# Any rumor of a Zeiss Milvus 180/200mm (f2.8)?



## laza99 (Jun 25, 2016)

The Zeiss 100MP much smaller than a 1:1 macro would be, still it costs much.
http://ogiroux.smugmug.com/photos/i-txZXwx6/0/X2/i-txZXwx6-X2.jpg

Here is a pic of future expansion of the line:
https://farm6.staticflickr.com/5657/21303169532_912d20bfd5_c.jpg
135 and 200 seems reasonable, but I dont want to wait till the 2050's. Even a new Canon 180 II with IS or 200 f2.8 would largely satisfly my needs, but Im afraid of buying the Sigma 180 OS since Ive used Zeiss lenses...

Do you think we get the Zeiss 200mm/2.8 soon? Any rumors around?


----------



## Perio (Jun 26, 2016)

laza99 said:


> The Zeiss 100MP much smaller than a 1:1 macro would be, still it costs much.
> http://ogiroux.smugmug.com/photos/i-txZXwx6/0/X2/i-txZXwx6-X2.jpg
> 
> Here is a pic of future expansion of the line:
> ...



I haven't heard anything so far. I'd assume that it'd be very challenging to manual focus 200mm lens...


----------



## photojoern.de (Jun 26, 2016)

No chance in my opinion. There are phantastic opportunities in the market, the 70-200 f2.8 with a fast autofocus, 4 stop IS and amazing picture quality. And a 200mm f2.0 if you are in the extreme boquet / portrait area. I do not see the market for such a Zeiss lens. What would it be, what would be the application?


----------



## chrysoberyl (Jun 26, 2016)

Perio said:


> I haven't heard anything so far. I'd assume that it'd be very challenging to manual focus 200mm lens...



I find that the Sigma 180mm manually focusses quite well, even with Canon extenders.


----------



## Bennie_CanonShooter (Jun 26, 2016)

they might make a Milvus 135mm, especially since they are heavily giving discounts for the Zeiss 135mm now -

I have the 135mm Zeiss and Canon, the 70-200 2.8 II and the 200L 2.0

they all have their uses - for studio use - SURE - I will pick up the Zeiss - for leisure shooting - outodoors.... flowers  why not. - maybe a few shoots of kids, family, etc couldnt hurt - but.... I will also have the 70-200 2.8L II in the BAG 

as for the canon 135mm - I like it - AF is fast, as for the 200L 2.0 - its a different world , one of the best IQ and IS. the Zeiss 135 got better IQ though rivals the 200 2.0

as for the Zeiss making a 200mm 2.8... ???? not sure that would even be logical for them - if they do go that route - they will make the 135mm first. Also, you can get the Mamiya 200 2.8 Medium Format and pair it with a tilt-shift adapter - I used it for that magical look but havent been using it lately - its 100% manual 

the 135mm Zeiss I got is a Canon mount - since I shoot Canon.

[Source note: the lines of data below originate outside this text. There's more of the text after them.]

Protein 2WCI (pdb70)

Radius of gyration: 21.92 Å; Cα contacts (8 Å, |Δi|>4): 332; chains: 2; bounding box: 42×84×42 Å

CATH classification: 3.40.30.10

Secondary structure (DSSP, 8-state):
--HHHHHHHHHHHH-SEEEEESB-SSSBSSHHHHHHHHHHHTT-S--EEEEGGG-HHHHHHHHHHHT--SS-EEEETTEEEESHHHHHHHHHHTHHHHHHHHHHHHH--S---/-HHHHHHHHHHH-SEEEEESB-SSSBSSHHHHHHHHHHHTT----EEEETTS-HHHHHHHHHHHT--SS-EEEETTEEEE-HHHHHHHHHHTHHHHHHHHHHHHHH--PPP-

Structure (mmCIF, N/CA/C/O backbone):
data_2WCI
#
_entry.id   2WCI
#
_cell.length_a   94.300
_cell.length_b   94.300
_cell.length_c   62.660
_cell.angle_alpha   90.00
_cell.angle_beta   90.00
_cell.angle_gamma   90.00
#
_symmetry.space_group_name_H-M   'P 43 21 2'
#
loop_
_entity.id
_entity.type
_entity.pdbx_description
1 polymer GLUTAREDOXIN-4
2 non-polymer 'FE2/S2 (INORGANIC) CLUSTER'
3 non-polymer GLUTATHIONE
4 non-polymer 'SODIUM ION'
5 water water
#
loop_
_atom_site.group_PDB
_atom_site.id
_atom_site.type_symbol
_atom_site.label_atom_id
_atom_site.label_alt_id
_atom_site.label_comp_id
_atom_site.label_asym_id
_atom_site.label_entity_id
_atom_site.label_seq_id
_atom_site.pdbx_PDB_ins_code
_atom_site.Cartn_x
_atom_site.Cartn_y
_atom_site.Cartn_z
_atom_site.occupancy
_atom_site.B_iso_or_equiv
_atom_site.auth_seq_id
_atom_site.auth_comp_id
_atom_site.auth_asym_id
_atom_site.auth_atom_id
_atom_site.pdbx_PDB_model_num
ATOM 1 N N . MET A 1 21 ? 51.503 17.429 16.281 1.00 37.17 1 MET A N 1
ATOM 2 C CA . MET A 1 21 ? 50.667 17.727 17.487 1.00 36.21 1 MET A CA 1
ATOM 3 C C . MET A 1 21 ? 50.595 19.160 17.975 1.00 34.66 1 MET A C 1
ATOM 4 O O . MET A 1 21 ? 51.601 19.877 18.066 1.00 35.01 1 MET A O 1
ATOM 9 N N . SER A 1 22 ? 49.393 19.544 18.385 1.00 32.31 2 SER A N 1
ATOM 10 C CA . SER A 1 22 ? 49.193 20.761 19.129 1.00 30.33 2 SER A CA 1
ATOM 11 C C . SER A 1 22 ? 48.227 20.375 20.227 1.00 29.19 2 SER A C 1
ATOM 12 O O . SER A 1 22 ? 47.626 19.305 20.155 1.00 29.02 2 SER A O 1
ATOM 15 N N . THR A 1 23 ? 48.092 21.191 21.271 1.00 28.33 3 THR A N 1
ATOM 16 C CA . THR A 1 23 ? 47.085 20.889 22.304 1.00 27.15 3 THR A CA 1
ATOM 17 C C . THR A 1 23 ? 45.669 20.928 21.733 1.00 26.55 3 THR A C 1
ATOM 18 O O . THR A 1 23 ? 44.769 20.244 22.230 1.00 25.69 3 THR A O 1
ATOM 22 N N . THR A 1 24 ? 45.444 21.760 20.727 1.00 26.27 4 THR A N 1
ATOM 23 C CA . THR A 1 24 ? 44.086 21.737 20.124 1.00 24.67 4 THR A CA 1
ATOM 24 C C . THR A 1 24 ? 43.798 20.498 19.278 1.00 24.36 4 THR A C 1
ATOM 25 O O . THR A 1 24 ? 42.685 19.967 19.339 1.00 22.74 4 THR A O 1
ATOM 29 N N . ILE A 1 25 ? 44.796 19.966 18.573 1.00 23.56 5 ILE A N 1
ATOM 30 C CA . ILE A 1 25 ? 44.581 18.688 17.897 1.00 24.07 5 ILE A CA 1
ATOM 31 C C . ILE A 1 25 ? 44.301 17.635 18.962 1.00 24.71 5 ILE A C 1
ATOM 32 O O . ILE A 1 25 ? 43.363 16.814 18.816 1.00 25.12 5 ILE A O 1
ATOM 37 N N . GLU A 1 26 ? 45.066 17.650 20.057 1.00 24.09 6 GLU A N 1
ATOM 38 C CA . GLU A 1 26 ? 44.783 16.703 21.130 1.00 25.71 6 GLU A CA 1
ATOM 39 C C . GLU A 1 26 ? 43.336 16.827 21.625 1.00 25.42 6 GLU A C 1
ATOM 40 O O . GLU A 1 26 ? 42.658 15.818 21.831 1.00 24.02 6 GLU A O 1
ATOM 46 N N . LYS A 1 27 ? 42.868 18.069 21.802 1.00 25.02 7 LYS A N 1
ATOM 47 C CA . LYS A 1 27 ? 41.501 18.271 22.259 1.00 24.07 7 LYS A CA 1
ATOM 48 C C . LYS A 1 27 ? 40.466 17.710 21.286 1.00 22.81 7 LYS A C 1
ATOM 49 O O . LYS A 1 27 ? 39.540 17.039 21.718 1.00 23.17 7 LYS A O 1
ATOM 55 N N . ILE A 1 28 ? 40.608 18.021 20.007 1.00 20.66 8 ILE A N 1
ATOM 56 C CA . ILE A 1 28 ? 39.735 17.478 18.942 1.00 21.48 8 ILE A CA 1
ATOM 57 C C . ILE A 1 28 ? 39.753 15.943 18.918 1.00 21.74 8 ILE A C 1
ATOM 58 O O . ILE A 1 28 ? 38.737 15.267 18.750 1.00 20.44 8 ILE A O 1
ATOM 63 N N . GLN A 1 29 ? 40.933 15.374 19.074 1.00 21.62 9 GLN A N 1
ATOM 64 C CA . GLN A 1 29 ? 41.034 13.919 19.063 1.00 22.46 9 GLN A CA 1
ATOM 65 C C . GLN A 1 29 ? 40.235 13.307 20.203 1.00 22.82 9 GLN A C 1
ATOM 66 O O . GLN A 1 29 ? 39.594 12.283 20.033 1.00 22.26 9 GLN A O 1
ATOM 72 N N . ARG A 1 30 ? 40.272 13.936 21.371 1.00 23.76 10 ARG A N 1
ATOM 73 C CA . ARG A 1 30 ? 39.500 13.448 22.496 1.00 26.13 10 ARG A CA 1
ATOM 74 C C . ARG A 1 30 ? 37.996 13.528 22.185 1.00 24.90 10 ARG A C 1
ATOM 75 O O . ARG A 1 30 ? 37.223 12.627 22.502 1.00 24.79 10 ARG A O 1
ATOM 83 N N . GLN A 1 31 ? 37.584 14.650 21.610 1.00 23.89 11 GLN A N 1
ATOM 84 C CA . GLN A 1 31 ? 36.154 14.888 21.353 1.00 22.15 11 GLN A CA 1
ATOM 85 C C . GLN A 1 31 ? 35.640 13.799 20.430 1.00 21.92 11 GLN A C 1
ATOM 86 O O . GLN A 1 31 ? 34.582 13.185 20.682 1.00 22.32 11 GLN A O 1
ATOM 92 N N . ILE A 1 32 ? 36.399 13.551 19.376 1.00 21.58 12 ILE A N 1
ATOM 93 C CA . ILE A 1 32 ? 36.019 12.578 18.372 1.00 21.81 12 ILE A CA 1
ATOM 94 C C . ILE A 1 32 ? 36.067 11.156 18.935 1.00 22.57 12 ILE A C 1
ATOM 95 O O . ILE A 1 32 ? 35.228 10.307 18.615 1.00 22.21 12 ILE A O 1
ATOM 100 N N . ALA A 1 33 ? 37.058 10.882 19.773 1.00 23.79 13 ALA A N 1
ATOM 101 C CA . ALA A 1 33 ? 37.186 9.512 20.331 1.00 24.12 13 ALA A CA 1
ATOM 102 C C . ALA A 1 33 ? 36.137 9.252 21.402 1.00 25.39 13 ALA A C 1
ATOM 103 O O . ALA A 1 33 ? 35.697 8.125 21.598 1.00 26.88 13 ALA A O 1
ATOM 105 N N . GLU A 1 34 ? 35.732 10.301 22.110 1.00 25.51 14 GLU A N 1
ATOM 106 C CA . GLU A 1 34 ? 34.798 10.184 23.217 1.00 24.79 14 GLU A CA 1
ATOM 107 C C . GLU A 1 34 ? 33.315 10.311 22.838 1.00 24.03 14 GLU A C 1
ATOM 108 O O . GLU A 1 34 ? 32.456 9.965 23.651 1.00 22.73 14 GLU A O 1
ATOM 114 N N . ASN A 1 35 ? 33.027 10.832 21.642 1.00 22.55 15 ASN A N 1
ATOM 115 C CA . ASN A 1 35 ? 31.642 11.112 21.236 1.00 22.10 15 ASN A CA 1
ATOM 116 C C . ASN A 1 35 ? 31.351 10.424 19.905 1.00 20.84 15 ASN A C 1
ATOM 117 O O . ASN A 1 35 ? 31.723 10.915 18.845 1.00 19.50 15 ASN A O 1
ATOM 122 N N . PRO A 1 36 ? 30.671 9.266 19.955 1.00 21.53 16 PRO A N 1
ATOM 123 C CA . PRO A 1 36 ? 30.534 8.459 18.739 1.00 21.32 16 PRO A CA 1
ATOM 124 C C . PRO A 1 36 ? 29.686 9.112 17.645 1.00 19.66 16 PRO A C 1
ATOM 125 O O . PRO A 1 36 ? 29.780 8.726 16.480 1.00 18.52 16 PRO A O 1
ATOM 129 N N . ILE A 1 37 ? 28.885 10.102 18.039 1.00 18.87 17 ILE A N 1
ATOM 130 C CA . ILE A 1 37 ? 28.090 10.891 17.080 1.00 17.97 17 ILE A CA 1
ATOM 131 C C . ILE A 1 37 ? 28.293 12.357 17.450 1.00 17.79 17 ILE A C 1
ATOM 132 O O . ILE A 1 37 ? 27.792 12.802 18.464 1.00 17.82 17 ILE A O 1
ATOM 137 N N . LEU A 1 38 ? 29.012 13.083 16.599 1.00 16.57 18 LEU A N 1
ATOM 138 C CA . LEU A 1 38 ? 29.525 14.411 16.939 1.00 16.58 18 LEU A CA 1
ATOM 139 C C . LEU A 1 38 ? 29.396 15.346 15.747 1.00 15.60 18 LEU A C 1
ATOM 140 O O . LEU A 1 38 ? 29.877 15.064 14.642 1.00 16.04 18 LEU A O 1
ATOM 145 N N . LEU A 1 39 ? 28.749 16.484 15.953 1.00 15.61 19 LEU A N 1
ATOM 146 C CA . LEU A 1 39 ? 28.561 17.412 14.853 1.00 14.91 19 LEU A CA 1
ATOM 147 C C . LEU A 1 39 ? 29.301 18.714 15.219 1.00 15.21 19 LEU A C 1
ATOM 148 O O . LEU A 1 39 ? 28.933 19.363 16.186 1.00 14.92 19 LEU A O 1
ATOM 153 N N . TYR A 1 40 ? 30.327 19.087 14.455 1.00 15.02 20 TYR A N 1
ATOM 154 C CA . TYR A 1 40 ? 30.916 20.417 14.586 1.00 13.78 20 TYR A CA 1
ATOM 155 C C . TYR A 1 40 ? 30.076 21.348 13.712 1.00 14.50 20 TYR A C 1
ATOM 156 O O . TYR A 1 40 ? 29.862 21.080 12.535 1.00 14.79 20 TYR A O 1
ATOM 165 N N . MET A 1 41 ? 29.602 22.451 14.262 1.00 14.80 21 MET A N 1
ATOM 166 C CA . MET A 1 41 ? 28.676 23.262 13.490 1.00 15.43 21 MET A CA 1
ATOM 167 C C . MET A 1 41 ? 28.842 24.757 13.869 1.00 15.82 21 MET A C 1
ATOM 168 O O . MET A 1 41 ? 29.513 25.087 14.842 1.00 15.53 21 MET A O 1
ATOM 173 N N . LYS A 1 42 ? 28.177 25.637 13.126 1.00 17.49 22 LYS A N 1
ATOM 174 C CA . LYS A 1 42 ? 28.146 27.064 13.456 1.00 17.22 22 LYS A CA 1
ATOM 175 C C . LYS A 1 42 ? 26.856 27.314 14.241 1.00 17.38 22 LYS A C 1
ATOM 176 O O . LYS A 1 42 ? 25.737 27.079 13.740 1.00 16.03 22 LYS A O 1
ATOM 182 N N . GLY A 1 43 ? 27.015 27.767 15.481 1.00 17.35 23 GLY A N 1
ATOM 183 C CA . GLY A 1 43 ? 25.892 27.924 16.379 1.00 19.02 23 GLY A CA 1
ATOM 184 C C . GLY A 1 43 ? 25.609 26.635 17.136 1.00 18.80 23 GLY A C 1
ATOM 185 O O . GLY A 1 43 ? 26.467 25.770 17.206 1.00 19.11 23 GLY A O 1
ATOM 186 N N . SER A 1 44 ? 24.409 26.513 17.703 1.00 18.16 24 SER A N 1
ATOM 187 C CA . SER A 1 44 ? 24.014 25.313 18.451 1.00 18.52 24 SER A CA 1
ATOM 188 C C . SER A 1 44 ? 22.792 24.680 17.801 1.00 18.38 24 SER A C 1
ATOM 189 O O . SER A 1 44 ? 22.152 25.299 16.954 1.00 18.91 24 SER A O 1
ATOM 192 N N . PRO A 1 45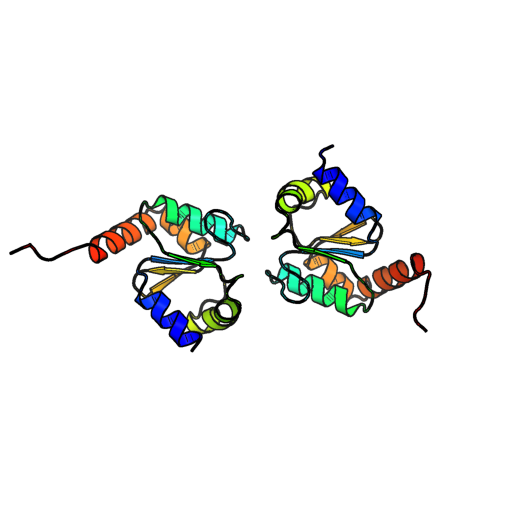 ? 22.481 23.421 18.158 1.00 17.95 25 PRO A N 1
ATOM 193 C CA . PRO A 1 45 ? 21.327 22.769 17.536 1.00 18.63 25 PRO A CA 1
ATOM 194 C C . PRO A 1 45 ? 20.028 23.557 17.687 1.00 18.66 25 PRO A C 1
ATOM 195 O O . PRO A 1 45 ? 19.204 23.554 16.771 1.00 17.79 25 PRO A O 1
ATOM 199 N N . LYS A 1 46 ? 19.860 24.220 18.822 1.00 19.71 26 LYS A N 1
ATOM 200 C CA . LYS A 1 46 ? 18.659 25.012 19.047 1.00 22.43 26 LYS A CA 1
ATOM 201 C C . LYS A 1 46 ? 18.690 26.384 18.343 1.00 22.85 26 LYS A C 1
ATOM 202 O O . LYS A 1 46 ? 17.628 26.943 18.003 1.00 22.67 26 LYS A O 1
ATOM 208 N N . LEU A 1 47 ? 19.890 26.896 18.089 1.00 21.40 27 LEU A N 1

If I have to redo it - I would have gone with the NIKON mount instead and use a good adapter for NIKON to CANON and NIKON to E-mount.

THe focus peaking for the current A7 series are not accurate with telephoto lenses and Wide Aperture lenses in my experience - UNLESS you focus close ups - if you focus half body and whole body wide open - the Peaking function cant tell between EYES and Nose - coupled with the model moving a few inches and your focus will be OFF. 

Unless you use MAGNIFY for each shoot    

I do plan to buy the Milvus 50mm when it gets on sale  myb Xmas  my experience with the 135 convince me Zeiss lenses are a league on their own.

BHphoto got the Voigtlander 10mm E-mount FF used 9+grade for $970 if you got urgent G.A.S.

http://www.bhphotovideo.com/c/used/1219550/voigtlander_ba334b_heliar_hyper_wide_10mm_f_5_6.html

just bought one yesterday - 9+ is good as new  good deal - that is - if you got Sony


----------



## laza99 (Jun 27, 2016)

photojoern.de said:


> No chance in my opinion. There are phantastic opportunities in the market, the 70-200 f2.8 with a fast autofocus, 4 stop IS and amazing picture quality. And a 200mm f2.0 if you are in the extreme boquet / portrait area. I do not see the market for such a Zeiss lens. What would it be, what would be the application?



Mainly 1:1 macro (research) and prolly studio portraiture. Even 200/2.0 if I might wish that just as Canon has one.


----------